Black Lives Matter activists: Only criminals’ lives matter

Black Lives Matter activists: Only criminals’ lives matter

Murders are up 43% this year in Washington, D.C., yet when the City’s black mayor, Muriel Bowser, proposed an increased police presence in neighborhoods most affected by this, “Black Lives Matter protesters tried to shout her down,” noted LU staff earlier. This happened “yesterday, when Bowser came to a crime-ridden D.C. neighborhood where the murder has nearly doubled this year.” As Powerline notes, she was there “to counter the spike in the loss of (almost exclusively black) life due to killings,” which have risen largely due to black-on-black violence. “Bowser spoke for about half an hour, despite being shouted at and heckled throughout.”

The Washington Post has a story titled “Black Lives Matter activists disrupt Bowser speech on how to stop killings.”  It reported that Black Lives Matters protesters “erupted at her first mention of putting more officers on the streets,” disrupting her with “chants of ‘Black Lives Matter.'”

A similar mindset of condoning crime for racial reasons was on display among commenters at progressive web sites like Think Progress. Some of its commenters condoned the violent killings of two reporters in Virginia as a justifiable reaction to racism. One of the reporters had been falsely accused by the killer of “racist remarks” for using two common, non-racial words — “field” and “swinging” — in a completely non-racial, non-racist context.

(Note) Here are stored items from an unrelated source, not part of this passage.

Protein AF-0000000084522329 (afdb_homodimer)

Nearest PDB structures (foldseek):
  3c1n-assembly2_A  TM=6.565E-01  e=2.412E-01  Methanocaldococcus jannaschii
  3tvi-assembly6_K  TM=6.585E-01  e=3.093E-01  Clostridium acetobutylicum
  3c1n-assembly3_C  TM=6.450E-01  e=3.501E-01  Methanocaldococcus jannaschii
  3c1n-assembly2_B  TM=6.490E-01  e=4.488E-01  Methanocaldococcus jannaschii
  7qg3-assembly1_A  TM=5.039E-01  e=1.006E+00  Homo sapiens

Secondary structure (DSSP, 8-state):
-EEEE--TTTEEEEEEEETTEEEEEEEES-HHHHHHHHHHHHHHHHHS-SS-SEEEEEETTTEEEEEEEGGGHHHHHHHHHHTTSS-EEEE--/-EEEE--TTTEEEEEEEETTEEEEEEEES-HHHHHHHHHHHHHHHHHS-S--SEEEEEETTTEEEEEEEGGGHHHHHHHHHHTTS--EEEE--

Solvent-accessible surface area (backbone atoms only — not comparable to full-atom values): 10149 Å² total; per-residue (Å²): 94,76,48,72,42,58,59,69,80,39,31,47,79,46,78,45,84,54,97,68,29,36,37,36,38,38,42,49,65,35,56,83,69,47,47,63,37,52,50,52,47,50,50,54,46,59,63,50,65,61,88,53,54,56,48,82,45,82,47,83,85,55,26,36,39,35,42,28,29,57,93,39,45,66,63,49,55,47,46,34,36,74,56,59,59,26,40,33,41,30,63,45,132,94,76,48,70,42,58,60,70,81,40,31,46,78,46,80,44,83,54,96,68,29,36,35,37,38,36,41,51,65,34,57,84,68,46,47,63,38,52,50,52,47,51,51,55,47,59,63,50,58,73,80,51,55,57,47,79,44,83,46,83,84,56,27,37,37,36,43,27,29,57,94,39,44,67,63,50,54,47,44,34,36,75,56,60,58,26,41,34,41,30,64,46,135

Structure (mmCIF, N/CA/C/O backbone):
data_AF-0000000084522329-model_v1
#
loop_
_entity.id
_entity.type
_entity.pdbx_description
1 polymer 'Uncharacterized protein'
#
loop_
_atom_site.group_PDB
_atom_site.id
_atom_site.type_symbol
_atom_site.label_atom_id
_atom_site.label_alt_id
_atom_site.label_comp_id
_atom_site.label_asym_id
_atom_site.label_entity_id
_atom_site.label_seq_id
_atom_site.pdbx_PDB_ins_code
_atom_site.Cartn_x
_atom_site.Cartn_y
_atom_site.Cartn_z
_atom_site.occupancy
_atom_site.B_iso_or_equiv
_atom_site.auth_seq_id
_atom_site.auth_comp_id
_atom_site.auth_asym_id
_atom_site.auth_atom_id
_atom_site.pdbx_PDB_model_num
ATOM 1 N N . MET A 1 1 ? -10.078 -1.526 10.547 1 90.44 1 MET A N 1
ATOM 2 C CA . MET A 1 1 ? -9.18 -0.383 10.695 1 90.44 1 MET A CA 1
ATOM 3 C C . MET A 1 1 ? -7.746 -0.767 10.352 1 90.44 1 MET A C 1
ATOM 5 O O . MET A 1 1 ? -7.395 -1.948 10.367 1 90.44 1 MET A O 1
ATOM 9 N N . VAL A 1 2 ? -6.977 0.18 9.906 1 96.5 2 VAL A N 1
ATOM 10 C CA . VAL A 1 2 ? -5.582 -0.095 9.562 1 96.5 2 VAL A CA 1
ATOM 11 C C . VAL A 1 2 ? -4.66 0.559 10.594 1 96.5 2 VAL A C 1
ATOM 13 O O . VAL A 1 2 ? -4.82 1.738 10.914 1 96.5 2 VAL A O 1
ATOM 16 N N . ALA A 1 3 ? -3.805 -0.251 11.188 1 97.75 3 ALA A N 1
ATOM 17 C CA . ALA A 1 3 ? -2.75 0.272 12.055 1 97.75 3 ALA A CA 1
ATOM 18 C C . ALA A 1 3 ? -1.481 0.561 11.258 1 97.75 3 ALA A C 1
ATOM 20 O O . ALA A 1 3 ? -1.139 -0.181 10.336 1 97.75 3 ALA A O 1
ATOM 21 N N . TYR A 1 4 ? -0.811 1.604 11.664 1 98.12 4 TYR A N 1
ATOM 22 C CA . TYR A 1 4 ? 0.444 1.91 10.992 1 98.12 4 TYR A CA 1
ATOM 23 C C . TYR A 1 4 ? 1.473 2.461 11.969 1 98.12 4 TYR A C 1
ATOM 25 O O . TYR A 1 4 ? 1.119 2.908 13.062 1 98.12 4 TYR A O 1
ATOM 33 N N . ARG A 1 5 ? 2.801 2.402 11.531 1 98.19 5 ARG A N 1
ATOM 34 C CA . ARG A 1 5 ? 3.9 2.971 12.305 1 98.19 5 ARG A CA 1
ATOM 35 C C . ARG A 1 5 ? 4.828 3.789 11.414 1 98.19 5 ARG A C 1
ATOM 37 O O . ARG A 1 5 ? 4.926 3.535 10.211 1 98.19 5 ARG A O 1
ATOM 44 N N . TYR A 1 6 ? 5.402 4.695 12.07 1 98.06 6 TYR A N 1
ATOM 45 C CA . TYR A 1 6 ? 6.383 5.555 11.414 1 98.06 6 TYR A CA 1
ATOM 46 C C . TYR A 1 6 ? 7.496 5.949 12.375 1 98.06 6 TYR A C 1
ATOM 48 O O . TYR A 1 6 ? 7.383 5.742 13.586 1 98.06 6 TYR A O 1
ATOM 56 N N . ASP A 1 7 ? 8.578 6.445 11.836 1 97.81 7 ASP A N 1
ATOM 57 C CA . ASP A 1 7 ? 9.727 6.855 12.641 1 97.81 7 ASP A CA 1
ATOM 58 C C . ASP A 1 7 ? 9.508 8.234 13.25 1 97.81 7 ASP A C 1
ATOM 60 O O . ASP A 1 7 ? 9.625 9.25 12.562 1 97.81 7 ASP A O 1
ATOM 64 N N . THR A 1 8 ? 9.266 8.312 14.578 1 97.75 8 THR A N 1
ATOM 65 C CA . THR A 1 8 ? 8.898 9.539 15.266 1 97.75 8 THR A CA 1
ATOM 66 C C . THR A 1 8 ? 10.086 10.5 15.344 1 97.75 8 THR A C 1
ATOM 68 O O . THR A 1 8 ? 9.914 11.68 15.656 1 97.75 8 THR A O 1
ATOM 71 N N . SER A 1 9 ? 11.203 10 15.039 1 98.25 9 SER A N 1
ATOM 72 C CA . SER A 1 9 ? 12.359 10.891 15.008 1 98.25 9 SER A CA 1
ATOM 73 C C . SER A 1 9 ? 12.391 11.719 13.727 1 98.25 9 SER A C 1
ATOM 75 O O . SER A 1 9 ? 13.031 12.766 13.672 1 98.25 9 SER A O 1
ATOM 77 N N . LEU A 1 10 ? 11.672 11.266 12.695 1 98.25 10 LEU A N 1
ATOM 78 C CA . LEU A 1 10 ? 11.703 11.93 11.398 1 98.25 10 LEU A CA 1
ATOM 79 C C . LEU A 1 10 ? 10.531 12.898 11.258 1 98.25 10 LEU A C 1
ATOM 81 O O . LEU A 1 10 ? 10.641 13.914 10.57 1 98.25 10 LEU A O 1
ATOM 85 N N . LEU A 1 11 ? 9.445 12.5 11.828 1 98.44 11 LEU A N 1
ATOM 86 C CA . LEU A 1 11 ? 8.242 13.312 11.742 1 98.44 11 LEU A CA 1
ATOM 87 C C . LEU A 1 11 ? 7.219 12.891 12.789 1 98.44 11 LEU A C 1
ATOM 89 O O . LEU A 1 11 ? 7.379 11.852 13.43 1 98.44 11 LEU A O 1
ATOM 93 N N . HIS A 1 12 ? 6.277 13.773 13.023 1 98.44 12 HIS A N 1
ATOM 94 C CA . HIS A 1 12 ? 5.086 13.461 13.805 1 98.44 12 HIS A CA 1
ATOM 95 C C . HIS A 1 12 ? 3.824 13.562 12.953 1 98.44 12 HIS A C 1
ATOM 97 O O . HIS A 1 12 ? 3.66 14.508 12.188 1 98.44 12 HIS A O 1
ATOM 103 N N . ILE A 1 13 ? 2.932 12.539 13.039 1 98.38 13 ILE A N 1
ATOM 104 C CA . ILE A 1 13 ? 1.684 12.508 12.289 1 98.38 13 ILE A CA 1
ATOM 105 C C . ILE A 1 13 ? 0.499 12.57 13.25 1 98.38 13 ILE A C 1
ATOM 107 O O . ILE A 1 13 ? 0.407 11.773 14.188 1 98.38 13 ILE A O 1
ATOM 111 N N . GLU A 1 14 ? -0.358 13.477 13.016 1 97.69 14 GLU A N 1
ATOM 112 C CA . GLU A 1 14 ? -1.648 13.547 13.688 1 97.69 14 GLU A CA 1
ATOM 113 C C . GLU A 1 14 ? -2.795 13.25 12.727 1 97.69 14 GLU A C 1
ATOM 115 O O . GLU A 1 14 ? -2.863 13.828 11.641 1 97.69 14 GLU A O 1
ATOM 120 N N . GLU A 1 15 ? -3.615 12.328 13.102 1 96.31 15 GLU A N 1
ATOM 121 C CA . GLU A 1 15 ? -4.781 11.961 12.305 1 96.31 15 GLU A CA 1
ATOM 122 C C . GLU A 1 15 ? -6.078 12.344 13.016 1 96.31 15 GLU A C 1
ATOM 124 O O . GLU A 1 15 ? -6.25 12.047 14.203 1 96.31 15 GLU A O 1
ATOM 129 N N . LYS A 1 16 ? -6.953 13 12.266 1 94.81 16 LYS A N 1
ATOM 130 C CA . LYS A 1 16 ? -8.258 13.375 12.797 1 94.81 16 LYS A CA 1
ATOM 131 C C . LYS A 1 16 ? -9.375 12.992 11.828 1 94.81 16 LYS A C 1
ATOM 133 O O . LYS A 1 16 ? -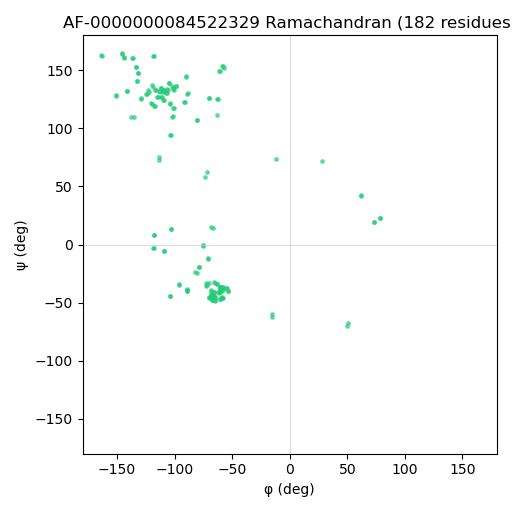9.211 13.078 10.609 1 94.81 16 LYS A O 1
ATOM 138 N N . ASP A 1 17 ? -10.562 12.648 12.477 1 91.81 17 ASP A N 1
ATOM 139 C CA . ASP A 1 17 ? -11.758 12.383 11.68 1 91.81 17 ASP A CA 1
ATOM 140 C C . ASP A 1 17 ? -12.594 13.648 11.492 1 91.81 17 ASP A C 1
ATOM 142 O O . ASP A 1 17 ? -12.844 14.383 12.445 1 91.81 17 ASP A O 1
ATOM 146 N N . ASN A 1 18 ? -12.836 14.031 10.211 1 84.56 18 ASN A N 1
ATOM 147 C CA . ASN A 1 18 ? -13.719 15.148 9.914 1 84.56 18 ASN A CA 1
ATOM 148 C C . ASN A 1 18 ? -14.984 14.695 9.195 1 84.56 18 ASN A C 1
ATOM 150 O O . ASN A 1 18 ? -15.172 14.992 8.016 1 84.56 18 ASN A O 1
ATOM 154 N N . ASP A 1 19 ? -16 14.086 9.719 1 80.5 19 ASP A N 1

Like violence in general, school violence is also disproportionately black-on-black.  The Obama administration has pressured schools to reduce discipline for minority offenders, claiming that harsh discipline has a “racially disproportionate impact” on blacks, ignoring the fact that school violence has a far greater disproportionate impact on blacks. (When inner city schools become violent and disorderly, the vast majority of black kids who are law-abiding are deprived of a peaceful, safe place to study).  The nation’s teachers largely oppose the administration’s stance in a recent poll, reports Education Week. Even staunchly-liberal teachers union locals are getting fed up with attacks on school discipline as supposedly being racist, helping defeat race-obsessed St. Paul school board members whose misguided attack on school discipline as “racist” resulted in “chaos in the St. Paul schools.” As education writer Joanne Jacobs writes, “The federal push for ‘no-disparate-impact’ disciplinary policies — linking suspension and expulsion rates to race and ethnicity — is unpopular with the public and teachers.”

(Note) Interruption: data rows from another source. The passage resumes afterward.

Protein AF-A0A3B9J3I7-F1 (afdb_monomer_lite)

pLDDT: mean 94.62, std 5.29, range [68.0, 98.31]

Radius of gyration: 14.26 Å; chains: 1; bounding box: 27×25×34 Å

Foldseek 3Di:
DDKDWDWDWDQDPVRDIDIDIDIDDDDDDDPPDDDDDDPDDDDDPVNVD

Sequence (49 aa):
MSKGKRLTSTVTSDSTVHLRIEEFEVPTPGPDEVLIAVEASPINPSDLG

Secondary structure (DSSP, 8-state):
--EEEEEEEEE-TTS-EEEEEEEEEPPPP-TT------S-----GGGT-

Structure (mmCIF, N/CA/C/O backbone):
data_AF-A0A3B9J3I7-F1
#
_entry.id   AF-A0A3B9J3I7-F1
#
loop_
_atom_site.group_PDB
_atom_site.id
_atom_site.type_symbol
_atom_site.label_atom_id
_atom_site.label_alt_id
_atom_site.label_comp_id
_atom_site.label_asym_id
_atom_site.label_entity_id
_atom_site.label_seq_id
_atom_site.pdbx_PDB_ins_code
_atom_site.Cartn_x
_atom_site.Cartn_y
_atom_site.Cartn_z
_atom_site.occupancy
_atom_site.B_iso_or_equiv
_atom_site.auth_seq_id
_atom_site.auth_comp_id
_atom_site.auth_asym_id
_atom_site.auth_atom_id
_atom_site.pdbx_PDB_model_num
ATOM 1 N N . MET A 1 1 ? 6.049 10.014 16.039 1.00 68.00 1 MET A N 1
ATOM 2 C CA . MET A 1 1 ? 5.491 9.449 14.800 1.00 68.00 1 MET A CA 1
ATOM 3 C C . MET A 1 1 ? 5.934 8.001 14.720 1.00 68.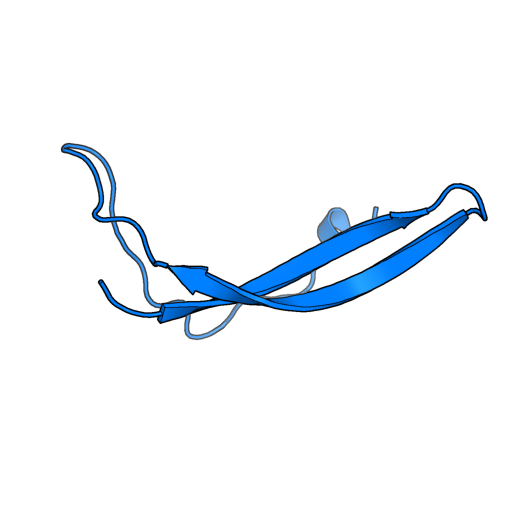00 1 MET A C 1
ATOM 5 O O . MET A 1 1 ? 7.073 7.722 15.083 1.00 68.00 1 MET A O 1
ATOM 9 N N . SER A 1 2 ? 5.028 7.075 14.413 1.00 86.19 2 SER A N 1
ATOM 10 C CA . SER A 1 2 ? 5.379 5.662 14.238 1.00 86.19 2 SER A CA 1
ATOM 11 C C . SER A 1 2 ? 5.853 5.424 12.804 1.00 86.19 2 SER A C 1
ATOM 13 O O . SER A 1 2 ? 5.413 6.101 11.877 1.00 86.19 2 SER A O 1
ATOM 15 N N . LYS A 1 3 ? 6.753 4.455 12.617 1.00 94.50 3 LYS A N 1
ATOM 16 C CA . LYS A 1 3 ? 7.197 4.024 11.289 1.00 94.50 3 LYS A CA 1
ATOM 17 C C . LYS A 1 3 ? 6.398 2.817 10.818 1.00 94.50 3 LYS A C 1
ATOM 19 O O . LYS A 1 3 ? 6.166 1.891 11.592 1.00 94.50 3 LYS A O 1
ATOM 24 N N . GLY A 1 4 ? 6.019 2.827 9.546 1.00 95.81 4 GLY A N 1
ATOM 25 C CA . GLY A 1 4 ? 5.386 1.718 8.842 1.00 95.81 4 GLY A CA 1
ATOM 26 C C . GLY A 1 4 ? 6.272 1.195 7.715 1.00 95.81 4 GLY A C 1
ATOM 27 O O . GLY A 1 4 ? 7.307 1.782 7.396 1.00 95.81 4 GLY A O 1
ATOM 28 N N . LYS A 1 5 ? 5.854 0.091 7.093 1.00 96.62 5 LYS A N 1
ATOM 29 C CA . LYS A 1 5 ? 6.460 -0.444 5.867 1.00 96.62 5 LYS A CA 1
ATOM 30 C C . LYS A 1 5 ? 5.425 -0.440 4.750 1.00 96.62 5 LYS A C 1
ATOM 32 O O . LYS A 1 5 ? 4.260 -0.731 5.004 1.00 96.62 5 LYS A O 1
ATOM 37 N N . ARG A 1 6 ? 5.841 -0.120 3.527 1.00 96.62 6 ARG A N 1
ATOM 38 C CA . ARG A 1 6 ? 4.985 -0.164 2.333 1.00 96.62 6 ARG A CA 1
ATOM 39 C C . ARG A 1 6 ? 5.710 -0.785 1.154 1.00 96.62 6 ARG A C 1
ATOM 41 O O . ARG A 1 6 ? 6.922 -0.634 1.037 1.00 96.62 6 ARG A O 1
ATOM 48 N N . LEU A 1 7 ? 4.955 -1.445 0.283 1.00 96.12 7 LEU A N 1
ATOM 49 C CA . LEU A 1 7 ? 5.426 -1.861 -1.031 1.00 96.12 7 LEU A CA 1
ATOM 50 C C . LEU A 1 7 ? 5.341 -0.670 -1.995 1.00 96.12 7 LEU A C 1
ATOM 52 O O . LEU A 1 7 ? 4.284 -0.054 -2.119 1.00 96.12 7 LEU A O 1
ATOM 56 N N . THR A 1 8 ? 6.441 -0.348 -2.667 1.00 96.62 8 THR A N 1
ATOM 57 C CA . THR A 1 8 ? 6.509 0.647 -3.743 1.00 96.62 8 THR A CA 1
ATOM 58 C C . THR A 1 8 ? 6.864 -0.037 -5.056 1.00 96.62 8 THR A C 1
ATOM 60 O O . THR A 1 8 ? 7.564 -1.051 -5.078 1.00 96.62 8 THR A O 1
ATOM 63 N N . SER A 1 9 ? 6.368 0.525 -6.155 1.00 95.81 9 SER A N 1
ATOM 64 C CA . SER A 1 9 ? 6.679 0.103 -7.517 1.00 95.81 9 SER A CA 1
ATOM 65 C C . SER A 1 9 ? 7.277 1.285 -8.270 1.00 95.81 9 SER A C 1
ATOM 67 O O . SER A 1 9 ? 6.698 2.371 -8.287 1.00 95.81 9 SER A O 1
ATOM 69 N N . THR A 1 10 ? 8.462 1.108 -8.849 1.00 96.12 10 THR A N 1
ATOM 70 C CA . THR A 1 10 ? 9.132 2.127 -9.665 1.00 96.12 10 THR A CA 1
ATOM 71 C C . THR A 1 10 ? 9.312 1.603 -11.078 1.00 96.12 10 THR A C 1
ATOM 73 O O . THR A 1 10 ? 10.053 0.642 -11.285 1.00 96.12 10 THR A O 1
ATOM 76 N N . VAL A 1 11 ? 8.659 2.252 -12.039 1.00 95.12 11 VAL A N 1
ATOM 77 C CA . VAL A 1 11 ? 8.818 1.960 -13.467 1.00 95.12 11 VAL A CA 1
ATOM 78 C C . VAL A 1 11 ? 10.046 2.698 -13.990 1.00 95.12 11 VAL A C 1
ATOM 80 O O . VAL A 1 11 ? 10.202 3.897 -13.752 1.00 95.12 11 VAL A O 1
ATOM 83 N N . THR A 1 12 ? 10.918 1.991 -14.698 1.00 95.44 12 THR A N 1
ATOM 84 C CA . THR A 1 12 ? 12.138 2.542 -15.296 1.00 95.44 12 THR A CA 1
ATOM 85 C C . THR A 1 12 ? 12.021 2.637 -16.818 1.00 95.44 12 THR A C 1
ATOM 87 O O . THR A 1 12 ? 11.191 1.985 -17.451 1.00 95.44 12 THR A O 1
ATOM 90 N N . SER A 1 13 ? 12.856 3.477 -17.436 1.00 96.31 13 SER A N 1
ATOM 91 C CA . SER A 1 13 ? 12.846 3.699 -18.890 1.00 96.31 13 SER A CA 1
ATOM 92 C C . SER A 1 13 ? 13.302 2.487 -19.710 1.00 96.31 13 SER A C 1
ATOM 94 O O . SER A 1 13 ? 13.029 2.424 -20.905 1.00 96.31 13 SER A O 1
ATOM 96 N N . ASP A 1 14 ? 13.960 1.511 -19.085 1.00 95.75 14 ASP A N 1
ATOM 97 C CA . ASP A 1 14 ? 14.339 0.227 -19.686 1.00 95.75 14 ASP A CA 1
ATOM 98 C C . ASP A 1 14 ? 13.201 -0.814 -19.649 1.00 95.75 14 ASP A C 1
ATOM 100 O O . ASP A 1 14 ? 13.432 -1.993 -19.899 1.00 95.75 14 ASP A O 1
ATOM 104 N N . SER A 1 15 ? 11.966 -0.378 -19.370 1.00 93.12 15 SER A N 1
ATOM 105 C CA . SER A 1 15 ? 10.776 -1.235 -19.260 1.00 93.12 15 SER A CA 1
ATOM 106 C C . SER A 1 15 ? 10.850 -2.272 -18.132 1.00 93.12 15 SER A C 1
ATOM 108 O O . SER A 1 15 ? 10.174 -3.298 -18.186 1.00 93.12 15 SER A O 1
ATOM 110 N N . THR A 1 16 ? 11.639 -1.996 -17.091 1.00 94.94 16 THR A N 1
ATOM 111 C CA . THR A 1 16 ? 11.668 -2.789 -15.858 1.00 94.94 16 THR A CA 1
ATOM 112 C C . THR A 1 16 ? 10.778 -2.157 -14.785 1.00 94.94 16 THR A C 1
ATOM 114 O O . THR A 1 16 ? 10.544 -0.947 -14.749 1.00 94.94 16 THR A O 1
ATOM 117 N N . VAL A 1 17 ? 10.265 -2.993 -13.881 1.00 94.69 17 VAL A N 1
ATOM 118 C CA . VAL A 1 17 ? 9.580 -2.549 -12.665 1.00 94.69 17 VAL A CA 1
ATOM 119 C C . VAL A 1 17 ? 10.372 -3.011 -11.451 1.00 94.69 17 VAL A C 1
ATOM 121 O O . VAL A 1 17 ? 10.616 -4.203 -11.265 1.00 94.69 17 VAL A O 1
ATOM 124 N N . HIS A 1 18 ? 10.767 -2.066 -10.602 1.00 95.56 18 HIS A N 1
ATOM 125 C CA . HIS A 1 18 ? 11.407 -2.365 -9.329 1.00 95.56 18 HIS A CA 1
ATOM 126 C C . HIS A 1 18 ? 10.399 -2.304 -8.189 1.00 95.56 18 HIS A C 1
ATOM 128 O O . HIS A 1 18 ? 9.855 -1.240 -7.894 1.00 95.56 18 HIS A O 1
ATOM 134 N N . LEU A 1 19 ? 10.220 -3.436 -7.513 1.00 95.81 19 LEU A N 1
ATOM 135 C CA . LEU A 1 19 ? 9.415 -3.544 -6.303 1.00 95.81 19 LEU A CA 1
ATOM 136 C C . LEU A 1 19 ? 10.307 -3.453 -5.062 1.00 95.81 19 LEU A C 1
ATOM 138 O O . LEU A 1 19 ? 11.334 -4.132 -4.988 1.00 95.81 19 LEU A O 1
ATOM 142 N N . ARG A 1 20 ? 9.933 -2.620 -4.085 1.00 97.50 20 ARG A N 1
ATOM 143 C CA . ARG A 1 20 ? 10.692 -2.444 -2.834 1.00 97.50 20 ARG A CA 1
ATOM 144 C C . ARG A 1 20 ? 9.775 -2.341 -1.629 1.00 97.50 20 ARG A C 1
ATOM 146 O O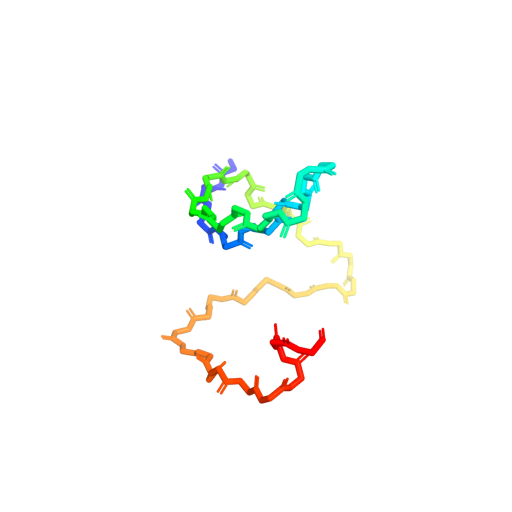 . ARG A 1 20 ? 8.695 -1.771 -1.711 1.00 97.50 20 ARG A O 1
ATOM 153 N N . ILE A 1 21 ? 10.238 -2.862 -0.495 1.00 97.62 21 ILE A N 1
ATOM 154 C CA . ILE A 1 21 ? 9.647 -2.541 0.803 1.00 97.62 21 ILE A CA 1
ATOM 155 C C . ILE A 1 21 ? 10.408 -1.355 1.380 1.00 97.62 21 ILE A C 1
ATOM 157 O O . ILE A 1 21 ? 11.605 -1.453 1.647 1.00 97.62 21 ILE A O 1
ATOM 161 N N . GLU A 1 22 ? 9.709 -0.248 1.584 1.00 97.44 22 GLU A N 1
ATOM 162 C CA . GLU A 1 22 ? 10.273 0.989 2.113 1.00 97.44 22 GLU A CA 1
ATOM 163 C C . GLU A 1 22 ? 9.665 1.325 3.470 1.00 97.44 22 GLU A C 1
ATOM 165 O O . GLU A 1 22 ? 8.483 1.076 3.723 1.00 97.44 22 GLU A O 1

Contrary to the Obama administration’s assumptions, misconduct rates are not the same among students of different races. A 2014 study in the Journal of Criminal Justice by criminologists like John Paul Wright found that racial disparities in student discipline result from more frequent misbehavior by blacks, not racism. The study, entitled “Prior Problem Behavior Accounts for the Racial Gap in School Suspensions,” concluded that higher black suspension rates are “completely accounted for” by students’ own behavior.

The Education Department argues it has the right to demand that schools eliminate even colorblind discipline policies just because they have a “disparate impact” — i.e., if a higher percentage of blacks than whites are suspended, and the school cannot prove to bureaucrats’ satisfaction that the disciplinary rule is essential to maintain order. The Education Department’s January 2014 guidance to the nation’s schools insists that a school can be guilty under Title VI of the Civil Rights Act (for disparate impact) solely due to “neutral,” “evenhanded” application of discipline rules, just because more minority students violate such rules (see pp. 11-12).

But under Supreme Court precedent, the Education Department has no right to enforce such “disparate impact” rules. The Supreme Court ruled in Alexander v. Sandoval (2001) that disparate impact doesn’t violate Title VI, only “intentional” discrimination does. The federal government claims that while the Title VI statute itself doesn’t reach disparate impact, regulations under it can and do (an idea that the Supreme Court decision described as “strange” in footnote 6 of its opinion).

The government claims that even if the only reason a school punishes more black students for unauthorized “use of electronic devices” is because blacks actually “are engaging in the use of electronic devices at a higher rate than students of other races,” the school can still be liable under Title VI for disparate impact. This distorts the disparate impact concept. Even when courts do allow liability for disparate impact, the disparity must result from something in the disciplinary process, not the mere fact that more blacks misbehaved. As the 2001 Robinson decision allowing lawsuits over disparate impact in workplace discipline emphasized, a mere “bottom line racial imbalance in the work force” is “insufficient.”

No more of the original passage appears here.